Fostering Futures Through Job Training

A new collaboration with Fostering Wellness has IFFS providing job readiness training to youth who are about to age out of the foster-care system.

The word “foster” is rooted in the Old English fōstor, meaning food, feeding. Our newest partnership is giving foster children a look at what a career in the culinary arts might look like. Utilizing our experience with Cooking Matters and Culinary Job Training, we are piloting a 10-week Culinary Readiness Program for nine eighteen-year-olds.

Fostering Wellness focuses on issues these foster children face in a holistic way—working with them on education, housing, employment, career development, and mental & physical health. Funded by GSK and Triangle Community Foundation, Fostering Wellness brings six partners together to create a network of support for these vulnerable youth: Inter-Faith Food Shuttle, Community Partnerships, The Hope Center at Pullen, LIFE Skills Foundation, United Way of the Greater Triangle, SaySo, and Dress for Success Triangle NC.

Various barriers mean other job-training programs are out of reach for these young adults. The Culinary Readiness Program provides them with child care, transportation, and other supports. “I have worked with this population for a long time, and I have never seen them so engaged and excited as they are with this program” says Stacy Bluth the Fostering Wellness Executive Director.

“The big picture is: how are we making them self-sufficient?” says Bluth. “Culinary training is beautiful because it provides them with a real-life skill that they do not currently have. It is engaging and active, just right for young adults.”

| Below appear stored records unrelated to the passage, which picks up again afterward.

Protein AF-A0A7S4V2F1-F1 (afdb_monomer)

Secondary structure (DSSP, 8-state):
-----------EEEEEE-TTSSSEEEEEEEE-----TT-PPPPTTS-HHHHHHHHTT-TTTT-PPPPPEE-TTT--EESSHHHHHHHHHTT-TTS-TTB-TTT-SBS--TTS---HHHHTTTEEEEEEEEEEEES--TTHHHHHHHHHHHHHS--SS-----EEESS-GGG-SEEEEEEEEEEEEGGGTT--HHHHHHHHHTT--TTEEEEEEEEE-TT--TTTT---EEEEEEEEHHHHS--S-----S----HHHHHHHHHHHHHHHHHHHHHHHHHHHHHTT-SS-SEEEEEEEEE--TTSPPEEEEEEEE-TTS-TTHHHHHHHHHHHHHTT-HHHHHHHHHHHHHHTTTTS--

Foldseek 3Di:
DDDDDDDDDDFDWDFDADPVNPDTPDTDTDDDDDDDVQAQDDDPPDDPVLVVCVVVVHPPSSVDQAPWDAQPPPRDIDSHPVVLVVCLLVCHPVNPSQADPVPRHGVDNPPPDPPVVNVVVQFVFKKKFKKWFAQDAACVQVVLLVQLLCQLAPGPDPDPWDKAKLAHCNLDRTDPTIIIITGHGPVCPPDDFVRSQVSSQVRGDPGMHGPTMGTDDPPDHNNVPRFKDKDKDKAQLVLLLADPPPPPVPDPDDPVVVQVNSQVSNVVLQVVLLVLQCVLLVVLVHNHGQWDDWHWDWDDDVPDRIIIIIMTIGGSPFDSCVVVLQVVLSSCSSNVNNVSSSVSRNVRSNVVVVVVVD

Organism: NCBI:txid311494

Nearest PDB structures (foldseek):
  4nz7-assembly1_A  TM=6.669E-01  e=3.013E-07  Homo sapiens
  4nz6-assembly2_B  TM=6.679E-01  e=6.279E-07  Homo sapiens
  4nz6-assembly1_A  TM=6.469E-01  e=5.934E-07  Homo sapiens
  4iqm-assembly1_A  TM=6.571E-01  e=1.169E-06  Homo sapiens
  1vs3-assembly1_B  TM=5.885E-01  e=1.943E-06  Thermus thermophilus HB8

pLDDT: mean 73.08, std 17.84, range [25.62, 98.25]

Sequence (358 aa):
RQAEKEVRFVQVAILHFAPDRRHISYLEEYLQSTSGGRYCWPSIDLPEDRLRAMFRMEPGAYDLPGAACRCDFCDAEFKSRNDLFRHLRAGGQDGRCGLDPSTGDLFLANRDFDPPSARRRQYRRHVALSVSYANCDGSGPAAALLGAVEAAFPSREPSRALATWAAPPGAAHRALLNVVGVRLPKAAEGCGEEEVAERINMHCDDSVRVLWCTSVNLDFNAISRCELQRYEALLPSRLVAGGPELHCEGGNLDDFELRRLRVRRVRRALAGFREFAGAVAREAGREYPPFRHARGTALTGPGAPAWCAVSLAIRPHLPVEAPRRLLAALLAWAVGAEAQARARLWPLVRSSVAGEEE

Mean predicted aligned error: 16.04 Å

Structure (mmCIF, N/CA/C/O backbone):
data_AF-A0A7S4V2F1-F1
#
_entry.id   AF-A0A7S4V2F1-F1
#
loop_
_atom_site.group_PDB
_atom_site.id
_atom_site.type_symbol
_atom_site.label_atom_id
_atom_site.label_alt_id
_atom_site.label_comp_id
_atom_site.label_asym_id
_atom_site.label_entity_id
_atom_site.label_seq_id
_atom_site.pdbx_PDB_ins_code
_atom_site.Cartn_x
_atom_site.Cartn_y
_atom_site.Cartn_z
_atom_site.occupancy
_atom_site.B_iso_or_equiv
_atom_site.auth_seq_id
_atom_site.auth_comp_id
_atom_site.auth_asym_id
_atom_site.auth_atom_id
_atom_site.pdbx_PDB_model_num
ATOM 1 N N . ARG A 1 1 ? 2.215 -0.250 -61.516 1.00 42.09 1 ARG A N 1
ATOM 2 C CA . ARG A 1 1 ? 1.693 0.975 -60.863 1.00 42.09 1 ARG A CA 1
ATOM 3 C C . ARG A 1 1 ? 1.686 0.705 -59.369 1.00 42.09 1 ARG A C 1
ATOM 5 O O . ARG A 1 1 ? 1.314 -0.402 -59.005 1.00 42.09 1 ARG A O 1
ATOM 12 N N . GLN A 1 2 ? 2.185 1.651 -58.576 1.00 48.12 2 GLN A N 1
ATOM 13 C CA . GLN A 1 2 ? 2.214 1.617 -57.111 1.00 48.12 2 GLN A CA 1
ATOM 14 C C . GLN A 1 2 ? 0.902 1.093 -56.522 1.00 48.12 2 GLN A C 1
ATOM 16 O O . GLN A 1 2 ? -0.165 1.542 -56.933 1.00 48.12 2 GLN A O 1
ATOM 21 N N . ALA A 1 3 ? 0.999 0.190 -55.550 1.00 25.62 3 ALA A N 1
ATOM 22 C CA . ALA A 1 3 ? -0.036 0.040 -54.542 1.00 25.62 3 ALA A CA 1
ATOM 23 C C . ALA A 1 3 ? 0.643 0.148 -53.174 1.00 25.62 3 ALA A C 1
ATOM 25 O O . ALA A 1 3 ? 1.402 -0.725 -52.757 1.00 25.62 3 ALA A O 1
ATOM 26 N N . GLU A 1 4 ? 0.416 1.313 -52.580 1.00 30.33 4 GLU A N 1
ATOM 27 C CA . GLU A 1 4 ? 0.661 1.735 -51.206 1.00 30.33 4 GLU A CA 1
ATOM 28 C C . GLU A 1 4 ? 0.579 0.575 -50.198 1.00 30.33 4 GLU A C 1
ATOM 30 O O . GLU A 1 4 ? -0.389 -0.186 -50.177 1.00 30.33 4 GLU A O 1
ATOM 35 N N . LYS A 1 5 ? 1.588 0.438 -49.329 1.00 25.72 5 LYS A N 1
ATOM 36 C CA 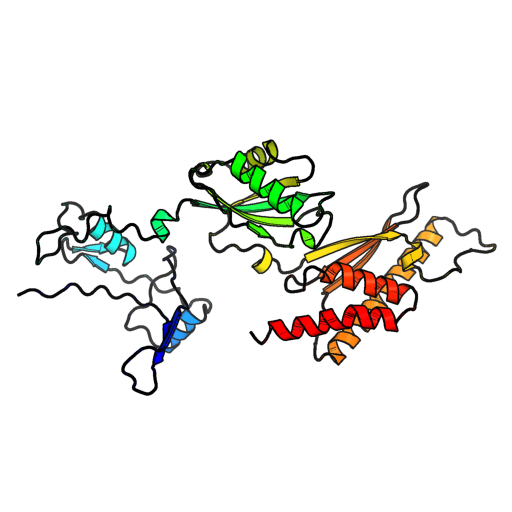. LYS A 1 5 ? 1.559 -0.560 -48.253 1.00 25.72 5 LYS A CA 1
ATOM 37 C C . LYS A 1 5 ? 0.811 0.014 -47.051 1.00 25.72 5 LYS A C 1
ATOM 39 O O . LYS A 1 5 ? 1.335 0.813 -46.279 1.00 25.72 5 LYS A O 1
ATOM 44 N N . GLU A 1 6 ? -0.436 -0.413 -46.915 1.00 30.16 6 GLU A N 1
ATOM 45 C CA . GLU A 1 6 ? -1.351 -0.046 -45.840 1.00 30.16 6 GLU A CA 1
ATOM 46 C C . GLU A 1 6 ? -0.921 -0.700 -44.507 1.00 30.16 6 GLU A C 1
ATOM 48 O O . GLU A 1 6 ? -0.981 -1.920 -44.328 1.00 30.16 6 GLU A O 1
ATOM 53 N N . VAL A 1 7 ? -0.469 0.111 -43.546 1.00 29.58 7 VAL A N 1
ATOM 54 C CA . VAL A 1 7 ? -0.210 -0.323 -42.165 1.00 29.58 7 VAL A CA 1
ATOM 55 C C . VAL A 1 7 ? -1.492 -0.140 -41.358 1.00 29.58 7 VAL A C 1
ATOM 57 O O . VAL A 1 7 ? -1.914 0.986 -41.108 1.00 29.58 7 VAL A O 1
ATOM 60 N N . ARG A 1 8 ? -2.115 -1.240 -40.921 1.00 35.19 8 ARG A N 1
ATOM 61 C CA . ARG A 1 8 ? -3.333 -1.184 -40.098 1.00 35.19 8 ARG A CA 1
ATOM 62 C C . ARG A 1 8 ? -2.991 -1.225 -38.613 1.00 35.19 8 ARG A C 1
ATOM 64 O O . ARG A 1 8 ? -2.674 -2.275 -38.056 1.00 35.19 8 ARG A O 1
ATOM 71 N N . PHE A 1 9 ? -3.059 -0.053 -37.995 1.00 35.72 9 PHE A N 1
ATOM 72 C CA . PHE A 1 9 ? -3.135 0.122 -36.552 1.00 35.72 9 PHE A CA 1
ATOM 73 C C . PHE A 1 9 ? -4.578 -0.133 -36.120 1.00 35.72 9 PHE A C 1
ATOM 75 O O . PHE A 1 9 ? -5.499 0.387 -36.744 1.00 35.72 9 PHE A O 1
ATOM 82 N N . VAL A 1 10 ? -4.791 -0.904 -35.056 1.00 39.12 10 VAL A N 1
ATOM 83 C CA . VAL A 1 10 ? -6.091 -0.907 -34.377 1.00 39.12 10 VAL A CA 1
ATOM 84 C C . VAL A 1 10 ? -5.882 -0.261 -33.026 1.00 39.12 10 VAL A C 1
ATOM 86 O O . VAL A 1 10 ? -5.431 -0.877 -32.063 1.00 39.12 10 VAL A O 1
ATOM 89 N N . GLN A 1 11 ? -6.155 1.033 -33.025 1.00 43.97 11 GLN A N 1
ATOM 90 C CA . GLN A 1 11 ? -6.337 1.835 -31.839 1.00 43.97 11 GLN A CA 1
ATOM 91 C C . GLN A 1 11 ? -7.819 1.732 -31.493 1.00 43.97 11 GLN A C 1
ATOM 93 O O . GLN A 1 11 ? -8.670 2.111 -32.296 1.00 43.97 11 GLN A O 1
ATOM 98 N N . VAL A 1 12 ? -8.138 1.151 -30.339 1.00 44.31 12 VAL A N 1
ATOM 99 C CA . VAL A 1 12 ? -9.523 1.152 -29.868 1.00 44.31 12 VAL A CA 1
ATOM 100 C C . VAL A 1 12 ? -9.736 2.465 -29.141 1.00 44.31 12 VAL A C 1
ATOM 102 O O . VAL A 1 12 ? -9.199 2.684 -28.053 1.00 44.31 12 VAL A O 1
ATOM 105 N N . ALA A 1 13 ? -10.482 3.346 -29.792 1.00 44.66 13 ALA A N 1
ATOM 106 C CA . ALA A 1 13 ? -10.902 4.614 -29.238 1.00 44.66 13 ALA A CA 1
ATOM 107 C C . ALA A 1 13 ? -12.410 4.773 -29.417 1.00 44.66 13 ALA A C 1
ATOM 109 O O . ALA A 1 13 ? -12.962 4.363 -30.442 1.00 44.66 13 ALA A O 1
ATOM 110 N N . ILE A 1 14 ? -13.074 5.373 -28.431 1.00 45.69 14 ILE A N 1
ATOM 111 C CA . ILE A 1 14 ? -14.447 5.841 -28.617 1.00 45.69 14 ILE A CA 1
ATOM 112 C C . ILE A 1 14 ? -14.355 7.216 -29.275 1.00 45.69 14 ILE A C 1
ATOM 114 O O . ILE A 1 14 ? -13.729 8.137 -28.751 1.00 45.69 14 ILE A O 1
ATOM 118 N N . LEU A 1 15 ? -14.951 7.329 -30.461 1.00 44.03 15 LEU A N 1
ATOM 119 C CA . LEU A 1 15 ? -14.991 8.563 -31.235 1.00 44.03 15 LEU A CA 1
ATOM 120 C C . LEU A 1 15 ? -16.353 9.223 -31.049 1.00 44.03 15 LEU A C 1
ATOM 122 O O . LEU A 1 15 ? -17.369 8.693 -31.503 1.00 44.03 15 LEU A O 1
ATOM 126 N N . HIS A 1 16 ? -16.370 10.400 -30.426 1.00 41.12 16 HIS A N 1
ATOM 127 C CA . HIS A 1 16 ? -17.553 11.254 -30.434 1.00 41.12 16 HIS A CA 1
ATOM 128 C C . HIS A 1 16 ? -17.443 12.227 -31.604 1.00 41.12 16 HIS A C 1
ATOM 130 O O . HIS A 1 16 ? -16.543 13.070 -31.666 1.00 41.12 16 HIS A O 1
ATOM 136 N N . PHE A 1 17 ? -18.368 12.094 -32.546 1.00 55.22 17 PHE A N 1
ATOM 137 C CA . PHE A 1 17 ? -18.486 13.005 -33.674 1.00 55.22 17 PHE A CA 1
ATOM 138 C C . PHE A 1 17 ? -19.350 14.203 -33.283 1.00 55.22 17 PHE A C 1
ATOM 140 O O . PHE A 1 17 ? -20.377 14.041 -32.620 1.00 55.22 17 PHE A O 1
ATOM 147 N N . ALA A 1 18 ? -18.960 15.397 -33.732 1.00 53.59 18 ALA A N 1
ATOM 148 C CA . ALA A 1 18 ? -19.804 16.579 -33.623 1.00 53.59 18 ALA A CA 1
ATOM 149 C C . ALA A 1 18 ? -21.146 16.359 -34.360 1.00 53.59 18 ALA A C 1
ATOM 151 O O . ALA A 1 18 ? -21.236 15.480 -35.225 1.00 53.59 18 ALA A O 1
ATOM 152 N N . PRO A 1 19 ? -22.206 17.139 -34.071 1.00 65.88 19 PRO A N 1
ATOM 153 C CA . PRO A 1 19 ? -23.526 16.936 -34.680 1.00 65.88 19 PRO A CA 1
ATOM 154 C C . PRO A 1 19 ? -23.524 16.981 -36.214 1.00 65.88 19 PRO A C 1
ATOM 156 O O . PRO A 1 19 ? -24.341 16.324 -36.856 1.00 65.88 19 PRO A O 1
ATOM 159 N N . ASP A 1 20 ? -22.579 17.719 -36.804 1.00 74.19 20 ASP A N 1
ATOM 160 C CA . ASP A 1 20 ? -22.387 17.806 -38.253 1.00 74.19 20 ASP A CA 1
ATOM 161 C C . ASP A 1 20 ? -21.680 16.576 -38.864 1.00 74.19 20 ASP A C 1
ATOM 163 O O . ASP A 1 20 ? -21.613 16.451 -40.086 1.00 74.19 20 ASP A O 1
ATOM 167 N N . ARG A 1 21 ? -21.174 15.664 -38.020 1.00 61.31 21 ARG A N 1
ATOM 168 C CA . ARG A 1 21 ? -20.422 14.435 -38.330 1.00 61.31 21 ARG A CA 1
ATOM 169 C C . ARG A 1 21 ? -19.153 14.633 -39.153 1.00 61.31 21 ARG A C 1
ATOM 171 O O . ARG A 1 21 ? -18.601 13.661 -39.665 1.00 61.31 21 ARG A O 1
ATOM 178 N N . ARG A 1 22 ? -18.683 15.871 -39.300 1.00 57.72 22 ARG A N 1
ATOM 179 C CA . ARG A 1 22 ? -17.526 16.191 -40.149 1.00 57.72 22 ARG A CA 1
ATOM 180 C C . ARG A 1 22 ? -16.231 16.301 -39.370 1.00 57.72 22 ARG A C 1
ATOM 182 O O . ARG A 1 22 ? -15.165 16.225 -39.971 1.00 57.72 22 ARG A O 1
ATOM 189 N N . HIS A 1 23 ? -16.314 16.450 -38.054 1.00 49.97 23 HIS A N 1
ATOM 190 C CA . HIS A 1 23 ? -15.145 16.513 -37.194 1.00 49.97 23 HIS A CA 1
ATOM 191 C C . HIS A 1 23 ? -15.362 15.744 -35.887 1.00 49.97 23 HIS A C 1
ATOM 193 O O . HIS A 1 23 ? -16.474 15.636 -35.365 1.00 49.97 23 HIS A O 1
ATOM 199 N N . ILE A 1 24 ? -14.271 15.166 -35.389 1.00 55.59 24 ILE A N 1
ATOM 200 C CA . ILE A 1 24 ? -14.225 14.430 -34.126 1.00 55.59 24 ILE A CA 1
ATOM 201 C C . ILE A 1 24 ? -14.081 15.473 -33.018 1.00 55.59 24 ILE A C 1
ATOM 203 O O . ILE A 1 24 ? -13.101 16.216 -33.001 1.00 55.59 24 ILE A O 1
ATOM 207 N N . SER A 1 25 ? -15.065 15.564 -32.124 1.00 50.94 25 SER A N 1
ATOM 208 C CA . SER A 1 25 ? -15.046 16.533 -31.022 1.00 50.94 25 SER A CA 1
ATOM 209 C C . SER A 1 25 ? -14.334 15.996 -29.782 1.00 50.94 25 SER A C 1
ATOM 211 O O . SER A 1 25 ? -13.915 16.784 -28.939 1.00 50.94 25 SER A O 1
ATOM 213 N N . TYR A 1 26 ? -14.212 14.669 -29.653 1.00 35.06 26 TYR A N 1
ATOM 214 C CA . TYR A 1 26 ? -13.558 14.020 -28.519 1.00 35.06 26 TYR A CA 1
ATOM 215 C C . TYR A 1 26 ? -13.036 12.616 -28.883 1.00 35.06 26 TYR A C 1
ATOM 217 O O . TYR A 1 26 ? -13.710 11.867 -29.598 1.00 35.06 26 TYR A O 1
ATOM 225 N N . LEU A 1 27 ? -11.832 12.291 -28.393 1.00 40.94 27 LEU A N 1
ATOM 226 C CA . LEU A 1 27 ? -11.110 11.028 -28.584 1.00 40.94 27 LEU A CA 1
ATOM 227 C C . LEU A 1 27 ? -10.665 10.507 -27.211 1.00 40.94 27 LEU A C 1
ATOM 229 O O . LEU A 1 27 ? -9.853 11.156 -26.553 1.00 40.94 27 LEU A O 1
ATOM 233 N N . GLU A 1 28 ? -11.151 9.332 -26.814 1.00 36.56 28 GLU A N 1
ATOM 234 C CA . GLU A 1 28 ? -10.693 8.638 -25.604 1.00 36.56 28 GLU A CA 1
ATOM 235 C C . GLU A 1 28 ? -10.054 7.295 -25.976 1.00 36.56 28 GLU A C 1
ATOM 237 O O . GLU A 1 28 ? -10.679 6.450 -26.624 1.00 36.56 28 GLU A O 1
ATOM 242 N N . GLU A 1 29 ? -8.776 7.125 -25.626 1.00 44.38 29 GLU A N 1
ATOM 243 C CA . GLU A 1 29 ? -7.935 5.990 -26.021 1.00 44.38 29 GLU A CA 1
ATOM 244 C C . GLU A 1 29 ? -7.900 4.931 -24.909 1.00 44.38 29 GLU A C 1
ATOM 246 O O . GLU A 1 29 ? -7.332 5.169 -23.845 1.00 44.38 29 GLU A O 1
ATOM 251 N N . TYR A 1 30 ? -8.466 3.742 -25.149 1.00 40.50 30 TYR A N 1
ATOM 252 C CA . TYR A 1 30 ? -8.629 2.740 -24.084 1.00 40.50 30 TYR A CA 1
ATOM 253 C C . TYR A 1 30 ? -7.518 1.692 -24.022 1.00 40.50 30 TYR A C 1
ATOM 255 O O . TYR A 1 30 ? -7.235 1.165 -22.947 1.00 40.50 30 TYR A O 1
ATOM 263 N N . LEU A 1 31 ? -6.865 1.361 -25.141 1.00 40.47 31 LEU A N 1
ATOM 264 C CA . LEU A 1 31 ? -5.833 0.324 -25.133 1.00 40.47 31 LEU A CA 1
ATOM 265 C C . LEU A 1 31 ? -4.757 0.526 -26.195 1.00 40.47 31 LEU A C 1
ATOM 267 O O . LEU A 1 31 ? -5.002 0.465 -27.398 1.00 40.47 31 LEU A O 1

fostering-wellness-in-the-kitchen
fostering-wellness-in-the-kitchen

“Some of them may not end up working in food service,” says Chef Terri Hutter, “but how would they even know if they wanted to, without an opportunity to experience it? We are giving them transferable skills that they can use in other walks of life.”

Bluth notes that the program is “empowering them to think about how they might be a force for change—encouraging them to think about food insecurity and the fact that they are in a position to give back, not just be on the receiving end. That can be a transformative realization for a teenager.”